A simple example for a main program is {\tt PROJET.MCEX.F}.

\begin{sloppypar}
\noindent
In order to use the {\p PDFLIB} \cite{Plo93}
library of parton density functions,
{\tt PROJET.PDFDUMMY.F} has to be omitted when linking \PROJP.
Parameter \#2059 is the flag that determines the choice of the
parton density library.
\end{sloppypar}

\noindent
The files are available on the DESY IBM mainframe
({\p I02GAU.PROJETxx.yyy})
or by electronic mail on request.
In the near future, {\p PROJET} will be available via {\p FreeHEP}
on the World Wide Web as well.

\section{Summary and Conclusions}
\label{SaC}

\PROJS is a parton level Monte Carlo program for the calculation of jet cross
sections in deeply inelastic electron proton scattering. In the present
version,
the matrix elements for (1+1), (2+1) and (3+1)
jet Born terms and
(1+1) and (2+1) jet NLO terms for
all polarisations of the exchanged virtual photon
are implemented.
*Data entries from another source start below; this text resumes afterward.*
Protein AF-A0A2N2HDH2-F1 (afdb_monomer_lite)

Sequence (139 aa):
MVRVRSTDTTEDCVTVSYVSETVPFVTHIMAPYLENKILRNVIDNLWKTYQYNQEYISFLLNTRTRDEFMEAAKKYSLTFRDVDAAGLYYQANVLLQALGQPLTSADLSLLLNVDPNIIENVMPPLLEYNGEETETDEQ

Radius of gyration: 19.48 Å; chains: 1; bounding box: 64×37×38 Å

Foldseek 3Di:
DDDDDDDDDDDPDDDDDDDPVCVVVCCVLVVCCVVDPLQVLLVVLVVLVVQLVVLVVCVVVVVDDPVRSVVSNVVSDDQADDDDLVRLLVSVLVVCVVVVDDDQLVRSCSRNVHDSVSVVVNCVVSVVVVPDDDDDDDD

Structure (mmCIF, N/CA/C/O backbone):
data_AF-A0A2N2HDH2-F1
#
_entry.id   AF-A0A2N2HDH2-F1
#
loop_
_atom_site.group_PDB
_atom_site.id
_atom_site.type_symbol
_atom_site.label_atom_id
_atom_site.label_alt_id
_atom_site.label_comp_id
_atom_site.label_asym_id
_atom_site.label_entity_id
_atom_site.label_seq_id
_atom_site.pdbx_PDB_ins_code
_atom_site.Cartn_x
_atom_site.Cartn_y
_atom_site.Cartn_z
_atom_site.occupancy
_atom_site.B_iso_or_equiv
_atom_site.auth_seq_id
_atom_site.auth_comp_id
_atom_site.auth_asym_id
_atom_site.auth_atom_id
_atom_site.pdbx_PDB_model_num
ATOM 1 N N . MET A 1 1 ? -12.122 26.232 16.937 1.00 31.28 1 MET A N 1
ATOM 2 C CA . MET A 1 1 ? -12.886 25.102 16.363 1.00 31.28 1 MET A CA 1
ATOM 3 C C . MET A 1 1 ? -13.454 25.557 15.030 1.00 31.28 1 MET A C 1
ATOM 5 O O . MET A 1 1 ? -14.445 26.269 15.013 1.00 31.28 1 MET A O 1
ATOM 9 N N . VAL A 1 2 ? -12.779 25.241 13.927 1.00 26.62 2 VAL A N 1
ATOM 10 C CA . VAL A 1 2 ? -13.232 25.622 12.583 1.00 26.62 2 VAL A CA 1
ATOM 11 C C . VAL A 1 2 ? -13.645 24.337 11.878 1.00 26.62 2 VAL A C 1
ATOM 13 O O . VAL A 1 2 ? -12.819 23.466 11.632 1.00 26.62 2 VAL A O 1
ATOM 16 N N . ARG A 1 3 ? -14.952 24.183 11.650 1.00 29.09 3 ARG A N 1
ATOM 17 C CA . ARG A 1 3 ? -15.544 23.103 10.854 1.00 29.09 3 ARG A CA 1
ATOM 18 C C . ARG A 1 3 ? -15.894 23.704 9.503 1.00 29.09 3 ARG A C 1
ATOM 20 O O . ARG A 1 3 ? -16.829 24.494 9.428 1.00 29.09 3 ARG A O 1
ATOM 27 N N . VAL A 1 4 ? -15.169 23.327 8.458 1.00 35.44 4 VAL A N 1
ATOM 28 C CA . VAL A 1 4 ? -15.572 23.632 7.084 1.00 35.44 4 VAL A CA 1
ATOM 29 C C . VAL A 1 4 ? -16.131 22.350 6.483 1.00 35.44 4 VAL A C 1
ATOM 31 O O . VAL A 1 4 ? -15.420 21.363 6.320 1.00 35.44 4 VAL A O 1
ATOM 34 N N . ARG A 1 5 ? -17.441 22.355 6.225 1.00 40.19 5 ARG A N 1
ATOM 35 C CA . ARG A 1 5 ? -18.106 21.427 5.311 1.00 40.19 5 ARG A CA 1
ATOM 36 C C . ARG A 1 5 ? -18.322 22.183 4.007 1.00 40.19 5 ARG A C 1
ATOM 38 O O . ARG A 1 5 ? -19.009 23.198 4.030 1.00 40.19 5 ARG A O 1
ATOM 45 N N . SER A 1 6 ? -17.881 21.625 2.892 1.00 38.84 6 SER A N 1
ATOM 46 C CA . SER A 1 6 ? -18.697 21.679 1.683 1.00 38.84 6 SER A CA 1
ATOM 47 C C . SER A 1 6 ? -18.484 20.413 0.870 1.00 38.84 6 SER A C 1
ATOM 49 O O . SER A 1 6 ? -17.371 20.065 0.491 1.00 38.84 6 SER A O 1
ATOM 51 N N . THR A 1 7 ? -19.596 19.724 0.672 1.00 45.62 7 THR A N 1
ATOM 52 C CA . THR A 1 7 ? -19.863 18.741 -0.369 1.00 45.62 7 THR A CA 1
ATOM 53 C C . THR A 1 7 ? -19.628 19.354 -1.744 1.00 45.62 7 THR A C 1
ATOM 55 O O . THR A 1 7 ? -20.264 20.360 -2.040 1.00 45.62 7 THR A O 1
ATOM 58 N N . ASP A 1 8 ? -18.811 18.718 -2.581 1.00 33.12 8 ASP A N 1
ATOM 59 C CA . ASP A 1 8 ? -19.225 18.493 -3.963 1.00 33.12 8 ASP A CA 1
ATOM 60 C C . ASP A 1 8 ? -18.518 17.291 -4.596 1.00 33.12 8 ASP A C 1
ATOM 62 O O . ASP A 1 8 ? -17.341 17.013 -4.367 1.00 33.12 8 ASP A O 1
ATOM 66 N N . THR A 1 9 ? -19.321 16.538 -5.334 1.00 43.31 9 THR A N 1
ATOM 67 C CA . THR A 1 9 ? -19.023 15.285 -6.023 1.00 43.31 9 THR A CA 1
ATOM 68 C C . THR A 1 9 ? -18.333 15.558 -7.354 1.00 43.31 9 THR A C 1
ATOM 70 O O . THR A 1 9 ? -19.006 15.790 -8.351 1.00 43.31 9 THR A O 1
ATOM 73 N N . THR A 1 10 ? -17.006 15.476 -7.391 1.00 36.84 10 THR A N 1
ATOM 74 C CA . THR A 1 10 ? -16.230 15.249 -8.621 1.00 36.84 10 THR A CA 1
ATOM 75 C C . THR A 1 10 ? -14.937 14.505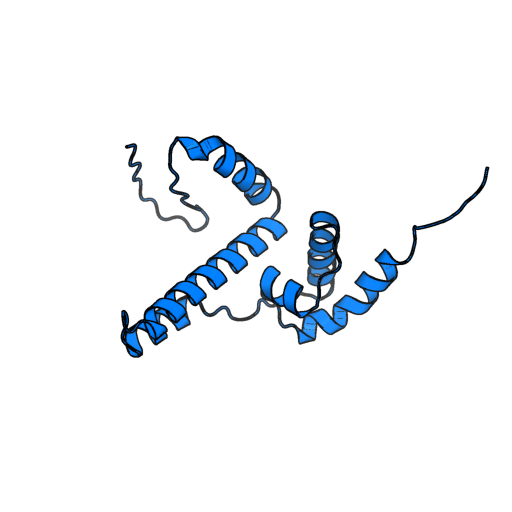 -8.272 1.00 36.84 10 THR A C 1
ATOM 77 O O . THR A 1 10 ? -14.291 14.778 -7.263 1.00 36.84 10 THR A O 1
ATOM 80 N N . GLU A 1 11 ? -14.613 13.504 -9.088 1.00 48.09 11 GLU A N 1
ATOM 81 C CA . GLU A 1 11 ? -13.727 12.351 -8.840 1.00 48.09 11 GLU A CA 1
ATOM 82 C C . GLU A 1 11 ? -12.225 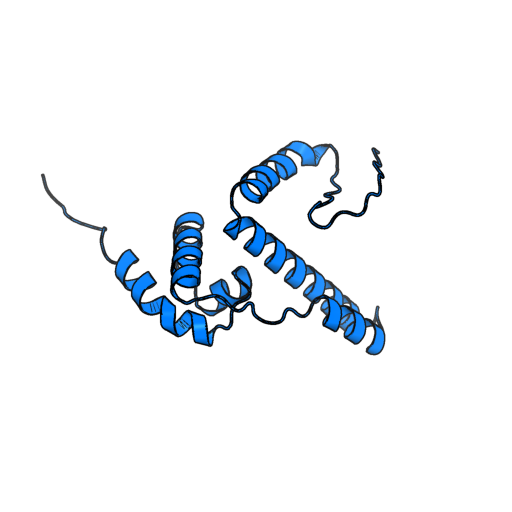12.624 -8.592 1.00 48.09 11 GLU A C 1
ATOM 84 O O . GLU A 1 11 ? -11.423 11.706 -8.706 1.00 48.09 11 GLU A O 1
ATOM 89 N N . ASP A 1 12 ? -11.803 13.822 -8.187 1.00 40.72 12 ASP A N 1
ATOM 90 C CA . ASP A 1 12 ? -10.371 14.113 -7.978 1.00 40.72 12 ASP A CA 1
ATOM 91 C C . ASP A 1 12 ? -10.079 15.088 -6.822 1.00 40.72 12 ASP A C 1
ATOM 93 O O . ASP A 1 12 ? -9.044 15.754 -6.790 1.00 40.72 12 ASP A O 1
ATOM 97 N N . CYS A 1 13 ? -10.977 15.187 -5.837 1.00 41.44 13 CYS A N 1
ATOM 98 C CA . CYS A 1 13 ? -10.815 16.125 -4.724 1.00 41.44 13 CYS A CA 1
ATOM 99 C C . CYS A 1 13 ? -10.503 15.407 -3.399 1.00 41.44 13 CYS A C 1
ATOM 101 O O . CYS A 1 13 ? -11.373 14.794 -2.776 1.00 41.44 13 CYS A O 1
ATOM 103 N N . VAL A 1 14 ? -9.252 15.501 -2.936 1.00 45.81 14 VAL A N 1
ATOM 104 C CA . VAL A 1 14 ? -8.844 14.994 -1.617 1.00 45.81 14 VAL A CA 1
ATOM 105 C C . VAL A 1 14 ? -9.211 16.026 -0.560 1.00 45.81 14 VAL A C 1
ATOM 107 O O . VAL A 1 14 ? -8.578 17.071 -0.429 1.00 45.81 14 VAL A O 1
ATOM 110 N N . THR A 1 15 ? -10.257 15.737 0.209 1.00 48.66 15 THR A N 1
ATOM 111 C CA . THR A 1 15 ? -10.690 16.614 1.301 1.00 48.66 15 THR A CA 1
ATOM 112 C C . THR A 1 15 ? -9.898 16.284 2.564 1.00 48.66 15 THR A C 1
ATOM 114 O O . THR A 1 15 ? -10.191 15.303 3.248 1.00 48.66 15 THR A O 1
ATOM 117 N N . VAL A 1 16 ? -8.897 17.102 2.896 1.00 52.31 16 VAL A N 1
ATOM 118 C CA . VAL A 1 16 ? -8.102 16.937 4.124 1.00 52.31 16 VAL A CA 1
ATOM 119 C C . VAL A 1 16 ? -8.680 17.820 5.227 1.00 52.31 16 VAL A C 1
ATOM 121 O O . VAL A 1 16 ? -8.717 19.041 5.110 1.00 52.31 16 VAL A O 1
ATOM 124 N N . SER A 1 17 ? -9.137 17.202 6.316 1.00 56.34 17 SER A N 1
ATOM 125 C CA . SER A 1 17 ? -9.560 17.910 7.530 1.00 56.34 17 SER A CA 1
ATOM 126 C C . SER A 1 17 ? -8.411 17.921 8.533 1.00 56.34 17 SER A C 1
ATOM 128 O O . SER A 1 17 ? -7.936 16.858 8.923 1.00 56.34 17 SER A O 1
ATOM 130 N N . TYR A 1 18 ? -7.972 19.102 8.966 1.00 61.44 18 TYR A N 1
ATOM 131 C CA . TYR A 1 18 ? -6.845 19.253 9.888 1.00 61.44 18 TYR A CA 1
ATOM 132 C C . TYR A 1 18 ? -7.106 20.342 10.937 1.00 61.44 18 TYR A C 1
ATOM 134 O O . TYR A 1 18 ? -7.975 21.202 10.780 1.00 61.44 18 TYR A O 1
ATOM 142 N N . VAL A 1 19 ? -6.374 20.284 12.049 1.00 67.88 19 VAL A N 1
ATOM 143 C CA . VAL A 1 19 ? -6.466 21.266 13.141 1.00 67.88 19 VAL A CA 1
ATOM 144 C C . VAL A 1 19 ? -5.633 22.496 12.765 1.00 67.88 19 VAL A C 1
ATOM 146 O O . VAL A 1 19 ? -4.579 22.350 12.153 1.00 67.88 19 VAL A O 1
ATOM 149 N N . SER A 1 20 ? -6.059 23.712 13.121 1.00 59.66 20 SER A N 1
ATOM 150 C CA . SER A 1 20 ? -5.406 24.967 12.688 1.00 59.66 20 SER A CA 1
ATOM 151 C C . SER A 1 20 ? -3.907 25.056 13.003 1.00 59.66 20 SER A C 1
ATOM 153 O O . SER A 1 20 ? -3.169 25.713 12.284 1.00 59.66 20 SER A O 1
ATOM 155 N N . GLU A 1 21 ? -3.430 24.379 14.043 1.00 65.69 21 GLU A N 1
ATOM 156 C CA . GLU A 1 21 ? -2.002 24.338 14.395 1.00 65.69 21 GLU A CA 1
ATOM 157 C C . GLU A 1 21 ? -1.177 23.455 13.443 1.00 65.69 21 GLU A C 1
ATOM 159 O O . GLU A 1 21 ? 0.027 23.636 13.297 1.00 65.69 21 GLU A O 1
ATOM 164 N N . THR A 1 22 ? -1.833 22.535 12.736 1.00 67.62 22 THR A N 1
ATOM 165 C CA . THR A 1 22 ? -1.206 21.600 11.791 1.00 67.62 22 THR A CA 1
ATOM 166 C C . THR A 1 22 ? -1.212 22.098 10.344 1.00 67.62 22 THR A C 1
ATOM 168 O O . THR A 1 22 ? -0.730 21.384 9.469 1.00 67.62 22 THR A O 1
ATOM 171 N N . VAL A 1 23 ? -1.698 23.324 10.074 1.00 66.69 23 VAL A N 1
ATOM 172 C CA . VAL A 1 23 ? -1.706 23.920 8.718 1.00 66.69 23 VAL A CA 1
ATOM 173 C C . VAL A 1 23 ? -0.331 23.827 8.044 1.00 66.69 23 VAL A C 1
ATOM 175 O O . VAL A 1 23 ? -0.290 23.313 6.929 1.00 66.69 23 VAL A O 1
ATOM 178 N N . PRO A 1 24 ? 0.788 24.246 8.680 1.00 68.56 24 PRO A N 1
ATOM 179 C CA . PRO A 1 24 ? 2.090 24.269 8.013 1.00 68.56 24 PRO A CA 1
ATOM 180 C C . PRO A 1 24 ? 2.558 22.864 7.624 1.00 68.56 24 PRO A C 1
ATOM 182 O O . PRO A 1 24 ? 3.078 22.654 6.531 1.00 68.56 24 PRO A O 1
ATOM 185 N N . PHE A 1 25 ? 2.304 21.890 8.500 1.00 70.25 25 PHE A N 1
ATOM 186 C CA . PHE A 1 25 ? 2.603 20.480 8.276 1.00 70.25 25 PHE A CA 1
ATOM 187 C C . PHE A 1 25 ? 1.782 19.905 7.117 1.00 70.25 25 PHE A C 1
ATOM 189 O O . PHE A 1 25 ? 2.346 19.306 6.203 1.00 70.25 25 PHE A O 1
ATOM 196 N N . VAL A 1 26 ? 0.465 20.149 7.104 1.00 68.12 26 VAL A N 1
ATOM 197 C CA . VAL A 1 26 ? -0.410 19.688 6.018 1.00 68.12 26 VAL A CA 1
ATOM 198 C C . VAL A 1 26 ? 0.010 20.314 4.695 1.00 68.12 26 VAL A C 1
ATOM 200 O O . VAL A 1 26 ? 0.149 19.596 3.715 1.00 68.12 26 VAL A O 1
ATOM 203 N N . THR A 1 27 ? 0.294 21.617 4.649 1.00 68.12 27 THR A N 1
ATOM 204 C CA . THR A 1 27 ? 0.762 22.263 3.413 1.00 68.12 27 THR A CA 1
ATOM 205 C C . THR A 1 27 ? 2.096 21.705 2.922 1.00 68.12 27 THR A C 1
ATOM 207 O O . THR A 1 27 ? 2.278 21.557 1.717 1.00 68.12 27 THR A O 1
ATOM 210 N N . HIS A 1 28 ? 3.002 21.341 3.834 1.00 68.56 28 HIS A N 1
ATOM 211 C CA . HIS A 1 28 ? 4.309 20.789 3.478 1.00 68.56 28 HIS A CA 1
ATOM 212 C C . HIS A 1 28 ? 4.216 19.370 2.903 1.00 68.56 28 HIS A C 1
ATOM 214 O O . HIS A 1 28 ? 5.009 19.008 2.045 1.00 68.56 28 HIS A O 1
ATOM 220 N N . ILE A 1 29 ? 3.227 18.583 3.334 1.00 66.25 29 ILE A N 1
ATOM 221 C CA . ILE A 1 29 ? 2.955 17.245 2.787 1.00 66.25 29 ILE A CA 1
ATOM 222 C C . ILE A 1 29 ? 2.122 17.330 1.504 1.00 66.25 29 ILE A C 1
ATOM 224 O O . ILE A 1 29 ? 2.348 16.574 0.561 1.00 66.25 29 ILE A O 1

An event record for every event is accessible by the user.
This permits
the calculation of event variables as well as the implementation
of phase space cuts on the outgoing jets and the outgoing electron.

\noindent
Please send questions, comments and suggestions to graudenz~@~cernvm.cern.ch.
If you want to receive updated versions of this manual,
please send me your electronic mail
address.
I would like to
encourage users to report problems with the program
including a description of the problem, the parameter file
and some remarks on the environment of the program (machine, operating system,
{\p FORTRAN} compiler)
to me.

\noindent
Up to now, \PROJS has been tested on several workstations (including
HP, DEC and SUN workstations) and on a VAX cluster.
It has not been checked whether there are
any incompatibilities with {\p FORTRAN} on IBM mainframes.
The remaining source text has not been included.